But electrons don't concentrate at the nucleus because they are waves and as such, have a volume. And in a more detailed manner: concentrating the electron in a smaller volume implies a higher kinetic energy, which counters the advantage of proximity to the positive nucleus. There is an optimum which is the atom's radius.
In the simple description of the Hydrogen atom, we consider the nucleus as a point particle but in reality, it is not. But what if we consider its size. Then volume element around the nucleus will also increase. From my fuzzy notion, The maxima of the radial probability curve should shift towards the nucleus, since there is a higher volume around the nucleus to start with.
My thought experiment,
What if instead of the nucleus, we take a hollow sphere whose electric field identical (eg. the electric potential at r from the nucleus = electric potential at x from the periphery of this hollow sphere) to the nucleus but has a bigger size.
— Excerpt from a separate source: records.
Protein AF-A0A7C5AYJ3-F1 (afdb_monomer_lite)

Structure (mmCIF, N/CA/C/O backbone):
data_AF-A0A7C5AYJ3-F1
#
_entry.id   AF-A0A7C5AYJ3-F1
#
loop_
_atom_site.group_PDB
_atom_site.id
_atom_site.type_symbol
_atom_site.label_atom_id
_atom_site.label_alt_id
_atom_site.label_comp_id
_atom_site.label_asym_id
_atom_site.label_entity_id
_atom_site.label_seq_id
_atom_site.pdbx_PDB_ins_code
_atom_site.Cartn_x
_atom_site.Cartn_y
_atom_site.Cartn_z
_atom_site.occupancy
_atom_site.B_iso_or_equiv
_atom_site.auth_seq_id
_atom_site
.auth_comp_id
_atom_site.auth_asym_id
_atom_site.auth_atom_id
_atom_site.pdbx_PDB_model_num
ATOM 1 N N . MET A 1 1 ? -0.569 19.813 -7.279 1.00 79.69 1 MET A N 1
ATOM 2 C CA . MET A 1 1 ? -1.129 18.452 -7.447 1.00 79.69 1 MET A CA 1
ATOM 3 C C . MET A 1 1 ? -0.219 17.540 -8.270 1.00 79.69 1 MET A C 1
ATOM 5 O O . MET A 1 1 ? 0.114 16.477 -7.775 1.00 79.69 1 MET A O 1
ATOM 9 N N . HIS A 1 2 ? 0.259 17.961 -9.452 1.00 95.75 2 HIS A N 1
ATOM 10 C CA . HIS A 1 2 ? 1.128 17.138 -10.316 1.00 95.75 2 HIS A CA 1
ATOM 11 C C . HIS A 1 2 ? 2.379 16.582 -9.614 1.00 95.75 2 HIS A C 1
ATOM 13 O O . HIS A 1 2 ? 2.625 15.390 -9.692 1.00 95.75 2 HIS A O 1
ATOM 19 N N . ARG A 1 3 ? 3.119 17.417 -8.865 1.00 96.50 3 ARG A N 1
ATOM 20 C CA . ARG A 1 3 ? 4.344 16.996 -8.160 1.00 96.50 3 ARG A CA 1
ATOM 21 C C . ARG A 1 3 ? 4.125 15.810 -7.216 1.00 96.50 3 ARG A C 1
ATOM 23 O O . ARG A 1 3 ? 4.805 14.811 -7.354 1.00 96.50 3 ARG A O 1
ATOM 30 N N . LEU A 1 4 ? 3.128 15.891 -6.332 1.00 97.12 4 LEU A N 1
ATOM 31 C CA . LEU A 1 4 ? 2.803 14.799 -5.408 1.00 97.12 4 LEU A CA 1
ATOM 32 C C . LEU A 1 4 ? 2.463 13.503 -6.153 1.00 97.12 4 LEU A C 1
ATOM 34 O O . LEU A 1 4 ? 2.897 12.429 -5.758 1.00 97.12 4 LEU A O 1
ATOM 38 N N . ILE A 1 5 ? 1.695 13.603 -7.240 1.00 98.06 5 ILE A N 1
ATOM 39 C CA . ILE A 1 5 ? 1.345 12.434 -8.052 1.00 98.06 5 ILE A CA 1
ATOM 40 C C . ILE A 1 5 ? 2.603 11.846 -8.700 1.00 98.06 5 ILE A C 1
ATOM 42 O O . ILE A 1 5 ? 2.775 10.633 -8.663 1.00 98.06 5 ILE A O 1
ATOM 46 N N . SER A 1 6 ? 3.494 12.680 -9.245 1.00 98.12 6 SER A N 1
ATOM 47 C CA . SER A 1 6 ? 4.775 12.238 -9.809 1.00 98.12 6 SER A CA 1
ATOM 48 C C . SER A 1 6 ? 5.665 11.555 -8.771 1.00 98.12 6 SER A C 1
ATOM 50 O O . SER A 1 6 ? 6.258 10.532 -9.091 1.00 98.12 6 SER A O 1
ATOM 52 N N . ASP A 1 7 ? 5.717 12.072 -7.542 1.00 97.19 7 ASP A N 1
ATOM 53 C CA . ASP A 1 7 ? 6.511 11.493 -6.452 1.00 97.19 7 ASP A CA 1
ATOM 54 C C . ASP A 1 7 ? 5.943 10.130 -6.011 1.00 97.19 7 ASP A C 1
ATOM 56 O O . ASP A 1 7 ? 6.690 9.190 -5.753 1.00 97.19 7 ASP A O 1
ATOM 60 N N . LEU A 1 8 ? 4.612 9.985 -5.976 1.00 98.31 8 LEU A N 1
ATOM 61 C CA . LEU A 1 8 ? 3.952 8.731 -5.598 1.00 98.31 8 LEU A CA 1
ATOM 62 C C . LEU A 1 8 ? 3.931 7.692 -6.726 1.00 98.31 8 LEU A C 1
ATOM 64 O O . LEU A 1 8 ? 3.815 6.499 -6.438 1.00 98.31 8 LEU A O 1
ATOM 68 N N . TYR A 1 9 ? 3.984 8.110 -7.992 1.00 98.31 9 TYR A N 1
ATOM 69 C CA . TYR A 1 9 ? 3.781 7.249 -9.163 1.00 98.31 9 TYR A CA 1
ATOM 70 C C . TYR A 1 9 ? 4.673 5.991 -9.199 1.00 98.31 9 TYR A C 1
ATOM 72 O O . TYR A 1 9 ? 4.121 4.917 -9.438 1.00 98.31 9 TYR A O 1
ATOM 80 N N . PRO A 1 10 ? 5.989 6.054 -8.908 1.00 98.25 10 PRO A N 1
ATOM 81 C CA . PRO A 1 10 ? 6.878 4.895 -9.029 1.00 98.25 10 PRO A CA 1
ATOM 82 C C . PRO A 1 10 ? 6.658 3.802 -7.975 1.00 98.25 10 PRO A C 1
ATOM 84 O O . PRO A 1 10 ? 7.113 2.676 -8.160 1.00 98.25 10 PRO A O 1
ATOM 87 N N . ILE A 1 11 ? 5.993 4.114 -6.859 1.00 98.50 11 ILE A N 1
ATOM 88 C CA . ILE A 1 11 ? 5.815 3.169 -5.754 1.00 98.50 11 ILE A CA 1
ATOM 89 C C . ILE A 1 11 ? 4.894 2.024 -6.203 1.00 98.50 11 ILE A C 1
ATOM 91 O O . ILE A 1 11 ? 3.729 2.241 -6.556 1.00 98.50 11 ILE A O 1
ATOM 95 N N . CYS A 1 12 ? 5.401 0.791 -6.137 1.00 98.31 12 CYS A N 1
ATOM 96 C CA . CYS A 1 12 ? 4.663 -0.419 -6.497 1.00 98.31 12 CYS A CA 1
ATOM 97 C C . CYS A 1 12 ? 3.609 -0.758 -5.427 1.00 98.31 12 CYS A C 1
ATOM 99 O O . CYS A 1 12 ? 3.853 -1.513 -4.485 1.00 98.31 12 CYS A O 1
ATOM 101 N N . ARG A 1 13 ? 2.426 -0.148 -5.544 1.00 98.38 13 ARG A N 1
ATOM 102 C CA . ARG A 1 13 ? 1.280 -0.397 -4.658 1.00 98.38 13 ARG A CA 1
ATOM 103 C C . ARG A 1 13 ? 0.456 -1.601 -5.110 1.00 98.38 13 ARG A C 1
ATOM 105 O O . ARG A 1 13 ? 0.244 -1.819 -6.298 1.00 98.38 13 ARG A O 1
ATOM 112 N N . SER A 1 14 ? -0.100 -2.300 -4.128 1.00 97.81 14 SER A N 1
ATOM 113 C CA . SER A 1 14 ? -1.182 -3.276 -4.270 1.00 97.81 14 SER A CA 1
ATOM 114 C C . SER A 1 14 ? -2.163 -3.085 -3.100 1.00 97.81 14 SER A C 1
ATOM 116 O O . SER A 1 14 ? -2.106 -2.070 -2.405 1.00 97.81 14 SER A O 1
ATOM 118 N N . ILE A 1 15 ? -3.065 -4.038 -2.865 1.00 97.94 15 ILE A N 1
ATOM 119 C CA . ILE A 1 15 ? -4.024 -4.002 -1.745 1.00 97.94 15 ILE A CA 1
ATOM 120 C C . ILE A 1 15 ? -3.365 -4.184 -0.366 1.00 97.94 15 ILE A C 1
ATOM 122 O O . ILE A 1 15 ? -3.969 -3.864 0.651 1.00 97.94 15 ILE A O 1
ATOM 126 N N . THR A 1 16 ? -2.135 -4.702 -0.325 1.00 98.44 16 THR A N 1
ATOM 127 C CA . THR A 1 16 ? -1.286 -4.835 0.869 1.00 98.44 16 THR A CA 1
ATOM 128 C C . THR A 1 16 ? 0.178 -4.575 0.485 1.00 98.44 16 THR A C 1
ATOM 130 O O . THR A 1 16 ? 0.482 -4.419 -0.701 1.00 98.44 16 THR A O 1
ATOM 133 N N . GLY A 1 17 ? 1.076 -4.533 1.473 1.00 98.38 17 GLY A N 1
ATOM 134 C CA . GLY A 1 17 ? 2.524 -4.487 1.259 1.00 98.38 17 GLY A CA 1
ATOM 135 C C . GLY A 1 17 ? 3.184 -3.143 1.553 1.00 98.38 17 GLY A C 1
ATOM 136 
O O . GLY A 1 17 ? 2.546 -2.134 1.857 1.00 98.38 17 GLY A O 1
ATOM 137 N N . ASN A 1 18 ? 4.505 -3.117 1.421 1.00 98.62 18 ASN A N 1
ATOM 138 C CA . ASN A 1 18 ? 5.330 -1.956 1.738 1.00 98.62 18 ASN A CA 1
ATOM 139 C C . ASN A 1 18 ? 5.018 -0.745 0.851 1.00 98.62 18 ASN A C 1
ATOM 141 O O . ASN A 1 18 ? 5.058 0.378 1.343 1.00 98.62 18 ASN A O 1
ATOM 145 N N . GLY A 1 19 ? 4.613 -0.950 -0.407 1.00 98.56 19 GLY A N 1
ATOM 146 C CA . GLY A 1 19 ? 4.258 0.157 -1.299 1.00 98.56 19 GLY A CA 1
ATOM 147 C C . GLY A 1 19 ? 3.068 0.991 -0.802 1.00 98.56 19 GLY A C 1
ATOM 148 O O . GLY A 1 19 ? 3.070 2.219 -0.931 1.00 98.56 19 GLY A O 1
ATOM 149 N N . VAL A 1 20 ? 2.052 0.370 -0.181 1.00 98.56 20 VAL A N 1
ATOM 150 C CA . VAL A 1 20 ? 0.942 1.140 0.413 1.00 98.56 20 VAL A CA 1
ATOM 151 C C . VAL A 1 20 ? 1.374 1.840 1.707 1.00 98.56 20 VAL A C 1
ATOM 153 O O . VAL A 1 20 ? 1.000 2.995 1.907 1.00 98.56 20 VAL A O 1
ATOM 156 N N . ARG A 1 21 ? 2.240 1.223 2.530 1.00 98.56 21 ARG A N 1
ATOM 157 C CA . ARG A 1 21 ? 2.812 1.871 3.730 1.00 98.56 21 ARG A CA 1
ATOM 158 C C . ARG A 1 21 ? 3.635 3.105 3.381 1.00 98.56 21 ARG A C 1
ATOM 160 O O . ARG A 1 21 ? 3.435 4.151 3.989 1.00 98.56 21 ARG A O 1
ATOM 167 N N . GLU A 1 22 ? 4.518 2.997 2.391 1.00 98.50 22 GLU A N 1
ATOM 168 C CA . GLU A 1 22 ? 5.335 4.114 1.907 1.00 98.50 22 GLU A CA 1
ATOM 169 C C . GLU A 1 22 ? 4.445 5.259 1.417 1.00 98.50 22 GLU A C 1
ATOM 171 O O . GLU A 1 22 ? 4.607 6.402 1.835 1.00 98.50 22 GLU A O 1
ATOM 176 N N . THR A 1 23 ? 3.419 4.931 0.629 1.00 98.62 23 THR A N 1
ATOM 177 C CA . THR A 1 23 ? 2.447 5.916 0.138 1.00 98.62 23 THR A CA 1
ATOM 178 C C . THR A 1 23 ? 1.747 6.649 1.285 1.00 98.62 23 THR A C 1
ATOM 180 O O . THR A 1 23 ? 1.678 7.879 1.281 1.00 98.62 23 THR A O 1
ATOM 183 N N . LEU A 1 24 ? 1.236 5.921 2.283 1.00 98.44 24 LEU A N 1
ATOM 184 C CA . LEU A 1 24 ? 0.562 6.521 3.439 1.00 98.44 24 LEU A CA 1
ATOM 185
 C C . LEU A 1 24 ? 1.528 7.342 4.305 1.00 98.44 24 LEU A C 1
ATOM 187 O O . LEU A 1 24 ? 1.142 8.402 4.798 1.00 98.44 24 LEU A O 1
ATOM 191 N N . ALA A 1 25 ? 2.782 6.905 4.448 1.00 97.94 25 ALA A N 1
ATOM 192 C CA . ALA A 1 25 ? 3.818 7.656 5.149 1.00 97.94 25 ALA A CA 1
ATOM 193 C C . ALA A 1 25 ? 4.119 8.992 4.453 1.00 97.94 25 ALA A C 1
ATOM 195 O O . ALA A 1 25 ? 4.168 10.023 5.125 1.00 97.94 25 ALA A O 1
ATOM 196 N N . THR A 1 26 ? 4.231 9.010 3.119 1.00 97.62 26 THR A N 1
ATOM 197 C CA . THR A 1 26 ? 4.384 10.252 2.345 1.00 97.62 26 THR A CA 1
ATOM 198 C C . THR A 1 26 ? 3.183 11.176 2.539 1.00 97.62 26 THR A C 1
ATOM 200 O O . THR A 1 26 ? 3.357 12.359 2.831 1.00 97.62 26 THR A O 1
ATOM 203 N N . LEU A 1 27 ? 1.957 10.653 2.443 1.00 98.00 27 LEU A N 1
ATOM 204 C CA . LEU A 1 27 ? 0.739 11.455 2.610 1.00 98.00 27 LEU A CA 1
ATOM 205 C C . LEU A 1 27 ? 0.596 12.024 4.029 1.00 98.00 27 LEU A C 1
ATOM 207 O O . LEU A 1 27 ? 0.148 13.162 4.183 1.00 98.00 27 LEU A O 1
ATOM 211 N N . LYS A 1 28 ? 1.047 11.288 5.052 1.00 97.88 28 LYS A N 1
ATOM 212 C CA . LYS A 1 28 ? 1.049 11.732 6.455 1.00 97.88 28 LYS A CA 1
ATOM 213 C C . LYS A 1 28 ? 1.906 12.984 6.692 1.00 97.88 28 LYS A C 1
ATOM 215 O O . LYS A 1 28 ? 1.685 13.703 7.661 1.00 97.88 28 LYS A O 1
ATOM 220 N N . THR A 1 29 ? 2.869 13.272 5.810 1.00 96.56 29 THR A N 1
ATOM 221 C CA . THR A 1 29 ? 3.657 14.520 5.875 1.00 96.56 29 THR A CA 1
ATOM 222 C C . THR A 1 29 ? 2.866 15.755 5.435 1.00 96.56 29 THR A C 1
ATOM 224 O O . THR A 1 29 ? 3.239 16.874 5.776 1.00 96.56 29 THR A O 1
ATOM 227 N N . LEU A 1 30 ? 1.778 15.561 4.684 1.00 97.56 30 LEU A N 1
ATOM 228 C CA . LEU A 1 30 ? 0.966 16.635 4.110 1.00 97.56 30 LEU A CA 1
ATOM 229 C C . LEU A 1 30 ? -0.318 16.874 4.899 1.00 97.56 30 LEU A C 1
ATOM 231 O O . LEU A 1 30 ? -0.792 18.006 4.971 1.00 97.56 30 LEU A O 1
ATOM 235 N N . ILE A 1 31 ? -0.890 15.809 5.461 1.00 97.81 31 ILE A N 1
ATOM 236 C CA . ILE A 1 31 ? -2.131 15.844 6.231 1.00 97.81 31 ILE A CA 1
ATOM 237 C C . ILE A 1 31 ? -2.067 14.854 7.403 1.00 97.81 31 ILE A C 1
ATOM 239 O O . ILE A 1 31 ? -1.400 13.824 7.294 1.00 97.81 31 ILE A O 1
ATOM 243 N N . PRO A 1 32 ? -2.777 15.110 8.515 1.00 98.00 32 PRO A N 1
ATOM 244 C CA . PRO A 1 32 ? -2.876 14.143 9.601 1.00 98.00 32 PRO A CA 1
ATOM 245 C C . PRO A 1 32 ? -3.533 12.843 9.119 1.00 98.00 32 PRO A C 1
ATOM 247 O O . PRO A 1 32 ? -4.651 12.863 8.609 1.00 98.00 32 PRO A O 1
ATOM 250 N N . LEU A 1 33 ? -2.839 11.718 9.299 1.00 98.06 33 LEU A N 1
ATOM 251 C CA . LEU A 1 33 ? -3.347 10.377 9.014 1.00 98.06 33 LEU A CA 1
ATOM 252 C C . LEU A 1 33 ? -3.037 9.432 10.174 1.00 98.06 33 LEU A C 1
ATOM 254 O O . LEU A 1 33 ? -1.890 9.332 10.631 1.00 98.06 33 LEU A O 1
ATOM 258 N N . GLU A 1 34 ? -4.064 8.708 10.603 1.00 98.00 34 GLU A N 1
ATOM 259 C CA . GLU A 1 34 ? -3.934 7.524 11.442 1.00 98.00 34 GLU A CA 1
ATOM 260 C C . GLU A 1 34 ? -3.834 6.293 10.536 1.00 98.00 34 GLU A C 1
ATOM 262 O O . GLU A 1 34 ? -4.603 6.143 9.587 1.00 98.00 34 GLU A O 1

Now the initial volume element will be much bigger than the real case. Will maxima of radial probability will move towards the hollow sphere? Will there be any such case when maxima will be x :rarrow: 0 (like 0.000000001 Å) or rmax :rarrow: ro ? what if ro > 0.59 Å ?
ro = radius of hollow sphere, assuming potential inside the sphere is infinite so that electron can't go inside.
(Not asking about r, r= ro + x )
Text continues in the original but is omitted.